If you’re looking for a post that tells you that I first encountered CMU on a campus visit day and fell in love at first sight, you’ve come to the wrong place. I grew up a 10 minute drive east of CMU, so to be honest, I can’t even recall the first time I laid eyes on CMU’s campus. Thanks to countless church picnics, sports camps, and Christmas concerts that I attended on the campus as a child, I felt at home by the time I went to visit the campus as a prospective student, let alone my first day of school as a student.
So what about those of you who didn’t grow up within a stone’s throw of the castle? Or what about those of you who aren’t familiar with the campus? Well, no matter where you go to university, you’re going to want it to feel like home.

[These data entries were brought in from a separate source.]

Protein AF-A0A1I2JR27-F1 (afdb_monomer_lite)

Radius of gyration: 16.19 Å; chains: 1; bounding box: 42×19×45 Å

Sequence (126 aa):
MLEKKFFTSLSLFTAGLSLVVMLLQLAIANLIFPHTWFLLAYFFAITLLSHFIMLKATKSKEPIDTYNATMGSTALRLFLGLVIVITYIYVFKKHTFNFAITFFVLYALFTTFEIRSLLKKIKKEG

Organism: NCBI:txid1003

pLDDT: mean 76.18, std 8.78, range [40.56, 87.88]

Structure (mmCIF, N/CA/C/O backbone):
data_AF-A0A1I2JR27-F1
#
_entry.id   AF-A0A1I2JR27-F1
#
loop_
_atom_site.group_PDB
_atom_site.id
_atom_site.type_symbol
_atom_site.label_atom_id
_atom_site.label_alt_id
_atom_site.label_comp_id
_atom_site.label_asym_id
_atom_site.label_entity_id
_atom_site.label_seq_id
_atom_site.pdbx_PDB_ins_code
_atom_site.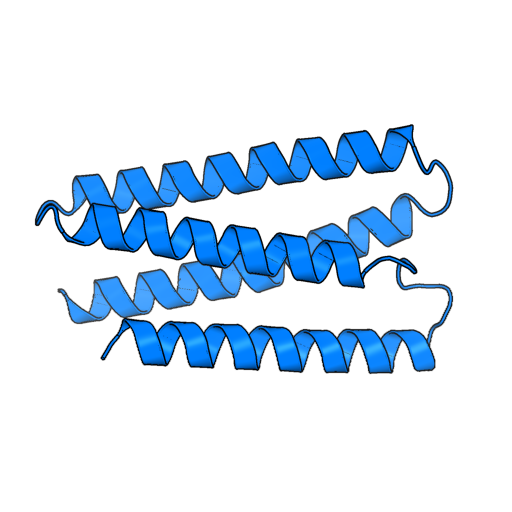Cartn_x
_atom_site.Cartn_y
_atom_site.Cartn_z
_atom_site.occupancy
_atom_site.B_iso_or_equiv
_atom_site.auth_seq_id
_atom_site.auth_comp_id
_atom_site.auth_asym_id
_atom_site.auth_atom_id
_atom_site.pdbx_PDB_model_num
ATOM 1 N N . MET A 1 1 ? 2.265 1.535 -21.543 1.00 40.56 1 MET A N 1
ATOM 2 C CA . MET A 1 1 ? 1.160 0.547 -21.396 1.00 40.56 1 MET A CA 1
ATOM 3 C C . MET A 1 1 ? 1.229 -0.284 -20.108 1.00 40.56 1 MET A C 1
ATOM 5 O O . MET A 1 1 ? 0.169 -0.592 -19.576 1.00 40.56 1 MET A O 1
ATOM 9 N N . LEU A 1 2 ? 2.418 -0.645 -19.597 1.00 55.28 2 LEU A N 1
ATOM 10 C CA . LEU A 1 2 ? 2.573 -1.421 -18.349 1.00 55.28 2 LEU A CA 1
ATOM 11 C C . LEU A 1 2 ? 2.064 -0.680 -17.096 1.00 55.28 2 LEU A C 1
ATOM 13 O O . LEU A 1 2 ? 1.390 -1.288 -16.272 1.00 55.28 2 LEU A O 1
ATOM 17 N N . GLU A 1 3 ? 2.293 0.633 -17.006 1.00 60.16 3 GLU A N 1
ATOM 18 C CA . GLU A 1 3 ? 1.890 1.460 -15.853 1.00 60.16 3 GLU A CA 1
ATOM 19 C C . GLU A 1 3 ? 0.367 1.547 -15.675 1.00 60.16 3 GLU A C 1
ATOM 21 O O . GLU A 1 3 ? -0.142 1.331 -14.580 1.00 60.16 3 GLU A O 1
ATOM 26 N N . LYS A 1 4 ? -0.387 1.762 -16.767 1.00 60.88 4 LYS A N 1
ATOM 27 C CA . LYS A 1 4 ? -1.860 1.789 -16.717 1.00 60.88 4 LYS A CA 1
ATOM 28 C C . LYS A 1 4 ? -2.435 0.446 -16.257 1.00 60.88 4 LYS A C 1
ATOM 30 O O . LYS A 1 4 ? -3.326 0.429 -15.421 1.00 60.88 4 LYS A O 1
ATOM 35 N N . LYS A 1 5 ? -1.896 -0.681 -16.745 1.00 68.75 5 LYS A N 1
ATOM 36 C CA . LYS A 1 5 ? -2.354 -2.021 -16.333 1.00 68.75 5 LYS A CA 1
ATOM 37 C C . LYS A 1 5 ? -2.053 -2.310 -14.861 1.00 68.75 5 LYS A C 1
ATOM 39 O O . LYS A 1 5 ? -2.889 -2.912 -14.195 1.00 68.75 5 LYS A O 1
ATOM 44 N N . PHE A 1 6 ? -0.897 -1.875 -14.356 1.00 70.00 6 PHE A N 1
ATOM 45 C CA . PHE A 1 6 ? -0.556 -2.029 -12.943 1.00 70.00 6 PHE A CA 1
ATOM 46 C C . PHE A 1 6 ? -1.464 -1.177 -12.055 1.00 70.00 6 PHE A C 1
ATOM 48 O O . PHE A 1 6 ? -2.043 -1.704 -11.111 1.00 70.00 6 PHE A O 1
ATOM 55 N N . PHE A 1 7 ? -1.666 0.097 -12.401 1.00 71.75 7 PHE A N 1
ATOM 56 C CA . PHE A 1 7 ? -2.535 0.991 -11.638 1.00 71.75 7 PHE A CA 1
ATOM 57 C C . PHE A 1 7 ? -3.985 0.489 -11.607 1.00 71.75 7 PHE A C 1
ATOM 59 O O . PHE A 1 7 ? -4.581 0.425 -10.537 1.00 71.75 7 PHE A O 1
ATOM 66 N N . THR A 1 8 ? -4.528 0.040 -12.747 1.00 71.88 8 THR A N 1
ATOM 67 C CA . THR A 1 8 ? -5.872 -0.560 -12.815 1.00 71.88 8 THR A CA 1
ATOM 68 C C . THR A 1 8 ? -5.965 -1.871 -12.032 1.00 71.88 8 THR A C 1
ATOM 70 O O . THR A 1 8 ? -6.974 -2.128 -11.385 1.00 71.88 8 THR A O 1
ATOM 73 N N . SER A 1 9 ? -4.923 -2.708 -12.049 1.00 76.12 9 SER A N 1
ATOM 74 C CA . SER A 1 9 ? -4.914 -3.952 -11.271 1.00 76.12 9 SER A CA 1
ATOM 75 C C . SER A 1 9 ? -4.800 -3.694 -9.768 1.00 76.12 9 SER A C 1
ATOM 77 O O . SER A 1 9 ? -5.420 -4.414 -8.990 1.00 76.12 9 SER A O 1
ATOM 79 N N . LEU A 1 10 ? -4.022 -2.689 -9.359 1.00 77.69 10 LEU A N 1
ATOM 80 C CA . LEU A 1 10 ? -3.867 -2.291 -7.963 1.00 77.69 10 LEU A CA 1
ATOM 81 C C . LEU A 1 10 ? -5.162 -1.671 -7.432 1.00 77.69 10 LEU A C 1
ATOM 83 O O . LEU A 1 10 ? -5.581 -1.995 -6.321 1.00 77.69 10 LEU A O 1
ATOM 87 N N . SER A 1 11 ? -5.816 -0.817 -8.223 1.00 76.00 11 SER A N 1
ATOM 88 C CA . SER A 1 11 ? -7.082 -0.197 -7.834 1.00 76.00 11 SER A CA 1
ATOM 89 C C . SER A 1 11 ? -8.210 -1.224 -7.748 1.00 76.00 11 SER A C 1
ATOM 91 O O . SER A 1 11 ? -8.926 -1.223 -6.754 1.00 76.00 11 SER A O 1
ATOM 93 N N . LEU A 1 12 ? -8.318 -2.162 -8.699 1.00 81.50 12 LEU A N 1
ATOM 94 C CA . LEU A 1 12 ? -9.268 -3.283 -8.629 1.00 81.50 12 LEU A CA 1
ATOM 95 C C . LEU A 1 12 ? -9.020 -4.180 -7.414 1.00 81.50 12 LEU A C 1
ATOM 97 O O . LEU A 1 12 ? -9.967 -4.551 -6.726 1.00 81.50 12 LEU A O 1
ATOM 101 N N . PHE A 1 13 ? -7.758 -4.512 -7.129 1.00 80.25 13 PHE A N 1
ATOM 102 C CA . PHE A 1 13 ? -7.409 -5.323 -5.963 1.00 80.25 13 PHE A CA 1
ATOM 103 C C . PHE A 1 13 ? -7.778 -4.614 -4.657 1.00 80.25 13 PHE A C 1
ATOM 105 O O . PHE A 1 13 ? -8.399 -5.210 -3.780 1.00 80.25 13 PHE A O 1
ATOM 112 N N . THR A 1 14 ? -7.461 -3.323 -4.561 1.00 80.44 14 THR A N 1
ATOM 113 C CA . THR A 1 14 ? -7.765 -2.501 -3.383 1.00 80.44 14 THR A CA 1
ATOM 114 C C . THR A 1 14 ? -9.273 -2.299 -3.216 1.00 80.44 14 THR A C 1
ATOM 116 O O . THR A 1 14 ? -9.767 -2.400 -2.098 1.00 80.44 14 THR A O 1
ATOM 119 N N . ALA A 1 15 ? -10.015 -2.097 -4.310 1.00 80.94 15 ALA A N 1
ATOM 120 C CA . ALA A 1 15 ? -11.474 -1.975 -4.306 1.00 80.94 15 ALA A CA 1
ATOM 121 C C . ALA A 1 15 ? -12.174 -3.291 -3.914 1.00 80.94 15 ALA A C 1
ATOM 123 O O . ALA A 1 15 ? -13.143 -3.291 -3.153 1.00 80.94 15 ALA A O 1
ATOM 124 N N . GLY A 1 16 ? -11.663 -4.432 -4.387 1.00 82.88 16 GLY A N 1
ATOM 125 C CA . GLY A 1 16 ? -12.129 -5.749 -3.951 1.00 82.88 16 GLY A CA 1
ATOM 126 C C . GLY A 1 16 ? -11.880 -5.969 -2.458 1.00 82.88 16 GLY A C 1
ATOM 127 O O . GLY A 1 16 ? -12.779 -6.382 -1.730 1.00 82.88 16 GLY A O 1
ATOM 128 N N . LEU A 1 17 ? -10.689 -5.609 -1.975 1.00 81.69 17 LEU A N 1
ATOM 129 C CA . LEU A 1 17 ? -10.350 -5.667 -0.554 1.00 81.69 17 LEU A CA 1
ATOM 130 C C . LEU A 1 17 ? -11.221 -4.751 0.304 1.00 81.69 17 LEU A C 1
ATOM 132 O O . LEU A 1 17 ? -11.668 -5.175 1.367 1.00 81.69 17 LEU A O 1
ATOM 136 N N . SER A 1 18 ? -11.506 -3.530 -0.151 1.00 78.94 18 SER A N 1
ATOM 137 C CA . SER A 1 18 ? -12.387 -2.613 0.575 1.00 78.94 18 SER A CA 1
ATOM 138 C C . SER A 1 18 ? -13.813 -3.150 0.672 1.00 78.94 18 SER A C 1
ATOM 140 O O . SER A 1 18 ? -14.420 -3.048 1.733 1.00 78.94 18 SER A O 1
ATOM 142 N N . LEU A 1 19 ? -14.326 -3.788 -0.388 1.00 82.00 19 LEU A N 1
ATOM 143 C CA . LEU A 1 19 ? -15.633 -4.452 -0.360 1.00 82.00 19 LEU A CA 1
ATOM 144 C C . LEU A 1 19 ? -15.656 -5.617 0.636 1.00 82.00 19 LEU A C 1
ATOM 146 O O . LEU A 1 19 ? -16.597 -5.736 1.413 1.00 82.00 19 LEU A O 1
ATOM 150 N N . VAL A 1 20 ? -14.608 -6.445 0.664 1.00 81.38 20 VAL A N 1
ATOM 151 C CA . VAL A 1 20 ? -14.492 -7.558 1.622 1.00 81.38 20 VAL A CA 1
ATOM 152 C C . VAL A 1 20 ? -14.426 -7.047 3.062 1.00 81.38 20 VAL A C 1
ATOM 154 O O . VAL A 1 20 ? -15.136 -7.560 3.924 1.00 81.38 20 VAL A O 1
ATOM 157 N N . VAL A 1 21 ? -13.627 -6.009 3.327 1.00 79.50 21 VAL A N 1
ATOM 158 C CA . VAL A 1 21 ? -13.548 -5.369 4.650 1.00 79.50 21 VAL A CA 1
ATOM 159 C C . VAL A 1 21 ? -14.902 -4.789 5.057 1.00 79.50 21 VAL A C 1
ATOM 161 O O . VAL A 1 21 ? -15.316 -4.970 6.198 1.00 79.50 21 VAL A O 1
ATOM 164 N N . MET A 1 22 ? -15.617 -4.146 4.132 1.00 78.06 22 MET A N 1
ATOM 165 C CA . MET A 1 22 ? -16.943 -3.579 4.383 1.00 78.06 22 MET A CA 1
ATOM 166 C C . MET A 1 22 ? -17.982 -4.668 4.694 1.00 78.06 22 MET A C 1
ATOM 168 O O . MET A 1 22 ? -18.719 -4.546 5.669 1.00 78.06 22 MET A O 1
ATOM 172 N N . LEU A 1 23 ? -18.007 -5.766 3.931 1.00 79.25 23 LEU A N 1
ATOM 173 C CA . LEU A 1 23 ? -18.896 -6.905 4.194 1.00 79.25 23 LEU A CA 1
ATOM 174 C C . LEU A 1 23 ? -18.594 -7.573 5.540 1.00 79.25 23 LEU A C 1
ATOM 176 O O . LEU A 1 23 ? -19.511 -7.897 6.292 1.00 79.25 23 LEU A O 1
ATOM 180 N N . LEU A 1 24 ? -17.315 -7.739 5.879 1.00 77.38 24 LEU A N 1
ATOM 181 C CA . LEU A 1 24 ? -16.911 -8.302 7.165 1.00 77.38 24 LEU A CA 1
ATOM 182 C C . LEU A 1 24 ? -17.210 -7.360 8.341 1.00 77.38 24 LEU A C 1
ATOM 184 O O . LEU A 1 24 ? -17.539 -7.847 9.418 1.00 77.38 24 LEU A O 1
ATOM 188 N N . GLN A 1 25 ? -17.141 -6.036 8.157 1.00 74.25 25 GLN A N 1
ATOM 189 C CA . GLN A 1 25 ? -17.566 -5.072 9.180 1.00 74.25 25 GLN A CA 1
ATOM 190 C C . GLN A 1 25 ? -19.072 -5.160 9.455 1.00 74.25 25 GLN A C 1
ATOM 192 O O . GLN A 1 25 ? -19.477 -5.066 10.612 1.00 74.25 25 GLN A O 1
ATOM 197 N N . LEU A 1 26 ? -19.888 -5.380 8.419 1.00 72.56 26 LEU A N 1
ATOM 198 C CA . LEU A 1 26 ? -21.335 -5.572 8.565 1.00 72.56 26 LEU A CA 1
ATOM 199 C C . LEU A 1 26 ? -21.680 -6.918 9.221 1.00 72.56 26 LEU A C 1
ATOM 201 O O . LEU A 1 26 ? -22.608 -6.985 10.020 1.00 72.56 26 LEU A O 1
ATOM 205 N N . ALA A 1 27 ? -20.932 -7.981 8.907 1.00 74.94 27 ALA A N 1
ATOM 206 C CA . ALA A 1 27 ? -21.179 -9.318 9.445 1.00 74.94 27 ALA A CA 1
ATOM 207 C C . ALA A 1 27 ? -20.619 -9.522 10.866 1.00 74.94 27 ALA A C 1
ATOM 209 O O . ALA A 1 27 ? -21.220 -10.233 11.668 1.00 74.94 27 ALA A O 1
ATOM 210 N N . ILE A 1 28 ? -19.458 -8.935 11.183 1.00 71.69 28 ILE A N 1
ATOM 211 C CA . ILE A 1 28 ? -18.723 -9.175 12.434 1.00 71.69 28 ILE A CA 1
ATOM 212 C C . ILE A 1 28 ? -18.099 -7.865 12.947 1.00 71.69 28 ILE A C 1
ATOM 214 O O . ILE A 1 28 ? -16.881 -7.662 12.923 1.00 71.69 28 ILE A O 1
ATOM 218 N N . ALA A 1 29 ? -18.951 -6.976 13.464 1.00 61.59 29 ALA A N 1
ATOM 219 C CA . ALA A 1 29 ? -18.599 -5.610 13.877 1.00 61.59 29 ALA A CA 1
ATOM 220 C C . ALA A 1 29 ? -17.460 -5.498 14.918 1.00 61.59 29 ALA A C 1
ATOM 222 O O . ALA A 1 29 ? -16.799 -4.466 14.990 1.00 61.59 29 ALA A O 1
ATOM 223 N N . ASN A 1 30 ? -17.194 -6.548 15.706 1.00 64.06 30 ASN A N 1
ATOM 224 C CA . ASN A 1 30 ? -16.167 -6.544 16.760 1.00 64.06 30 ASN A CA 1
ATOM 225 C C . ASN A 1 30 ? -14.831 -7.194 16.367 1.00 64.06 30 ASN A C 1
ATOM 227 O O . ASN A 1 30 ? -13.883 -7.128 17.151 1.00 64.06 30 ASN A O 1
ATOM 231 N N . LEU A 1 31 ? -14.735 -7.840 15.200 1.00 62.03 31 LEU A N 1
ATOM 232 C CA . LEU A 1 31 ? -13.507 -8.537 14.795 1.00 62.03 31 LEU A CA 1
ATOM 233 C C . LEU A 1 31 ? -12.559 -7.620 14.017 1.00 62.03 31 LEU A C 1
ATOM 235 O O . LEU A 1 31 ? -11.341 -7.735 14.136 1.00 62.03 31 LEU A O 1
ATOM 239 N N . ILE A 1 32 ? -13.115 -6.683 13.246 1.00 63.34 32 ILE A N 1
ATOM 240 C CA . ILE A 1 32 ? -12.335 -5.773 12.409 1.00 63.34 32 ILE A CA 1
ATOM 241 C C . ILE A 1 32 ? -12.039 -4.481 13.154 1.00 63.34 32 ILE A C 1
ATOM 243 O O . ILE A 1 32 ? -12.909 -3.870 13.771 1.00 63.34 32 ILE A O 1
ATOM 247 N N . PHE A 1 33 ? -10.789 -4.035 13.060 1.00 66.25 33 PHE A N 1
ATOM 248 C CA . PHE A 1 33 ? -10.379 -2.768 13.638 1.00 66.25 33 PHE A CA 1
ATOM 249 C C . PHE A 1 33 ? -11.165 -1.593 12.999 1.00 66.25 33 PHE A C 1
ATOM 251 O O . PHE A 1 33 ? -11.156 -1.456 11.771 1.00 66.25 33 PHE A O 1
ATOM 258 N N . PRO A 1 34 ? -11.821 -0.705 13.775 1.00 67.44 34 PRO A N 1
ATOM 259 C CA . PRO A 1 34 ? -12.673 0.353 13.216 1.00 67.44 34 PRO A CA 1
ATOM 260 C C . PRO A 1 34 ? -11.958 1.277 12.221 1.00 67.44 34 PRO A C 1
ATOM 262 O O . PRO A 1 34 ? -12.565 1.751 11.265 1.00 67.44 34 PRO A O 1
ATOM 265 N N . HIS A 1 35 ? -10.643 1.471 12.377 1.00 72.56 35 HIS A N 1
ATOM 266 C CA . HIS A 1 35 ? -9.847 2.333 11.497 1.00 72.56 35 HIS A CA 1
ATOM 267 C C . HIS A 1 35 ? -9.097 1.547 10.402 1.00 72.56 35 HIS A C 1
ATOM 269 O O . HIS A 1 35 ? -8.059 1.994 9.915 1.00 72.56 35 HIS A O 1
ATOM 275 N N . THR A 1 36 ? -9.620 0.391 9.968 1.00 73.19 36 THR A N 1
ATOM 276 C CA . THR A 1 36 ? -9.052 -0.403 8.851 1.00 73.19 36 THR A CA 1
ATOM 277 C C . THR A 1 36 ? -8.895 0.407 7.557 1.00 73.19 36 THR A C 1
ATOM 279 O O . THR A 1 36 ? -7.982 0.158 6.775 1.00 73.19 36 THR A O 1
ATOM 282 N N . TRP A 1 37 ? -9.715 1.439 7.356 1.00 76.50 37 TRP A N 1
ATOM 283 C CA . TRP A 1 37 ? -9.599 2.373 6.233 1.00 76.50 37 TRP A CA 1
ATOM 284 C C . TRP A 1 37 ? -8.233 3.076 6.168 1.00 76.50 37 TRP A C 1
ATOM 286 O O . TRP A 1 37 ? -7.661 3.201 5.086 1.00 76.50 37 TRP A O 1
ATOM 296 N N . PHE A 1 38 ? -7.663 3.458 7.317 1.00 79.00 38 PHE A N 1
ATOM 297 C CA . PHE A 1 38 ? -6.324 4.054 7.377 1.00 79.00 38 PHE A CA 1
ATOM 298 C C . PHE A 1 38 ? -5.236 3.043 7.007 1.00 79.00 38 PHE A C 1
ATOM 300 O O . PHE A 1 38 ? -4.293 3.386 6.297 1.00 79.00 38 PHE A O 1
ATOM 307 N N . LEU A 1 39 ? -5.389 1.783 7.430 1.00 80.25 39 LEU A N 1
ATOM 308 C CA . LEU A 1 39 ? -4.484 0.698 7.045 1.00 80.25 39 LEU A CA 1
ATOM 309 C C . LEU A 1 39 ? -4.537 0.434 5.538 1.00 80.25 39 LEU A C 1
ATOM 311 O O . LEU A 1 39 ? -3.493 0.312 4.905 1.00 80.25 39 LEU A O 1
ATOM 315 N N . LEU A 1 40 ? -5.734 0.396 4.948 1.00 79.94 40 LEU A N 1
ATOM 316 C CA . LEU A 1 40 ? -5.911 0.258 3.501 1.00 79.94 40 LEU A CA 1
ATOM 317 C C . LEU A 1 40 ? -5.239 1.401 2.735 1.00 79.94 40 LEU A C 1
ATOM 319 O O . LEU A 1 40 ? -4.490 1.140 1.795 1.00 79.94 40 LEU A O 1
ATOM 323 N N . ALA A 1 41 ? -5.453 2.650 3.159 1.00 80.88 41 ALA A N 1
ATOM 324 C CA . ALA A 1 41 ? -4.812 3.812 2.550 1.00 80.88 41 ALA A CA 1
ATOM 325 C C . ALA A 1 41 ? -3.279 3.739 2.654 1.00 80.88 41 ALA A C 1
ATOM 327 O O . ALA A 1 41 ? -2.582 3.976 1.667 1.00 80.88 41 ALA A O 1
ATOM 328 N N . TYR A 1 42 ? -2.753 3.338 3.815 1.00 84.38 42 TYR A N 1
ATOM 329 C CA . TYR A 1 42 ? -1.323 3.110 4.015 1.00 84.38 42 TYR A CA 1
ATOM 330 C C . TYR A 1 42 ? -0.771 2.036 3.068 1.00 84.38 42 TYR A C 1
ATOM 332 O O . TYR A 1 42 ? 0.211 2.277 2.362 1.00 84.38 42 TYR A O 1
ATOM 340 N N . PHE A 1 43 ? -1.409 0.862 3.007 1.00 82.62 43 PHE A N 1
ATOM 341 C CA . PHE A 1 43 ? -0.954 -0.232 2.150 1.00 82.62 43 PHE A CA 1
ATOM 342 C C . PHE A 1 43 ? -1.048 0.117 0.664 1.00 82.62 43 PHE A C 1
ATOM 344 O O . PHE A 1 43 ? -0.161 -0.259 -0.107 1.00 82.62 43 PHE A O 1
ATOM 351 N N . PHE A 1 44 ? -2.062 0.879 0.261 1.00 82.00 44 PHE A N 1
ATOM 352 C CA . PHE A 1 44 ? -2.167 1.411 -1.091 1.00 82.00 44 PHE A CA 1
ATOM 353 C C . PHE A 1 44 ? -1.016 2.378 -1.402 1.00 82.00 44 PHE A C 1
ATOM 355 O O . PHE A 1 44 ? -0.308 2.185 -2.391 1.00 82.00 44 PHE A O 1
ATOM 362 N N . ALA A 1 45 ? -0.774 3.364 -0.531 1.00 85.25 45 ALA A N 1
ATOM 363 C CA . ALA A 1 45 ? 0.275 4.365 -0.711 1.00 85.25 45 ALA A CA 1
ATOM 364 C C . ALA A 1 45 ? 1.677 3.743 -0.763 1.00 85.25 45 ALA A C 1
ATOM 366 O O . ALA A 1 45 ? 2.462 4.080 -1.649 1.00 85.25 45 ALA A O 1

So if CMU is on your list of potential school’s, it’s best to become familiar with it and make it start feeling like home.
It doesn’t matter if you’re planning to come to CMU for one year or five years; your university experience will be infinitely better if the school you go to feels like home.
That obviously pertains to residence students who spend all of their hours on campus. But that also includes commuter students too. Having commuted to CMU for four years, I can say from experience that you’ll still spend most of your waking hours at the school.
But making a university a home has to do with more than just finding a place you like to be. You should also feel at home in the classroom and with what you are studying.
Part of that will come with getting used to university classes, but part of that comes with choosing a program that is fit for you. There’s no better way to find out about what programs are offered at a school and what they’re like than by going there and talking to the people who teach the courses, and the people who are taking the courses. At a small university like CMU, that’s no issue, and you’ll get a great sense for what the programs are all about.
But often it is the people you become close with that make a place feel like home.
So how are you supposed to know who you are going to be spending your time with before your university experience starts? Well, for the most part you won’t. But visiting a campus and making connections with the people who are there before you even get there will help you start to create that circle of people that will be around you when you start attending university. Or at the very least, they will be the people who will get you settled in to find that group of people that will help you create a home at your university.
So why visit CMU? Well, you’ll get shown the school, and the residence buildings. You’ll learn about the programs offered, and what might fit for you as a student. You’ll probably even get to sit in on a class. You’ll definitely meet staff and students along the way too. Those all seem like pretty good ways to start turning CMU from a university into a home.
Jason Friesen is our lead blogger, and is in his final year of a Communications and Media degree at CMU.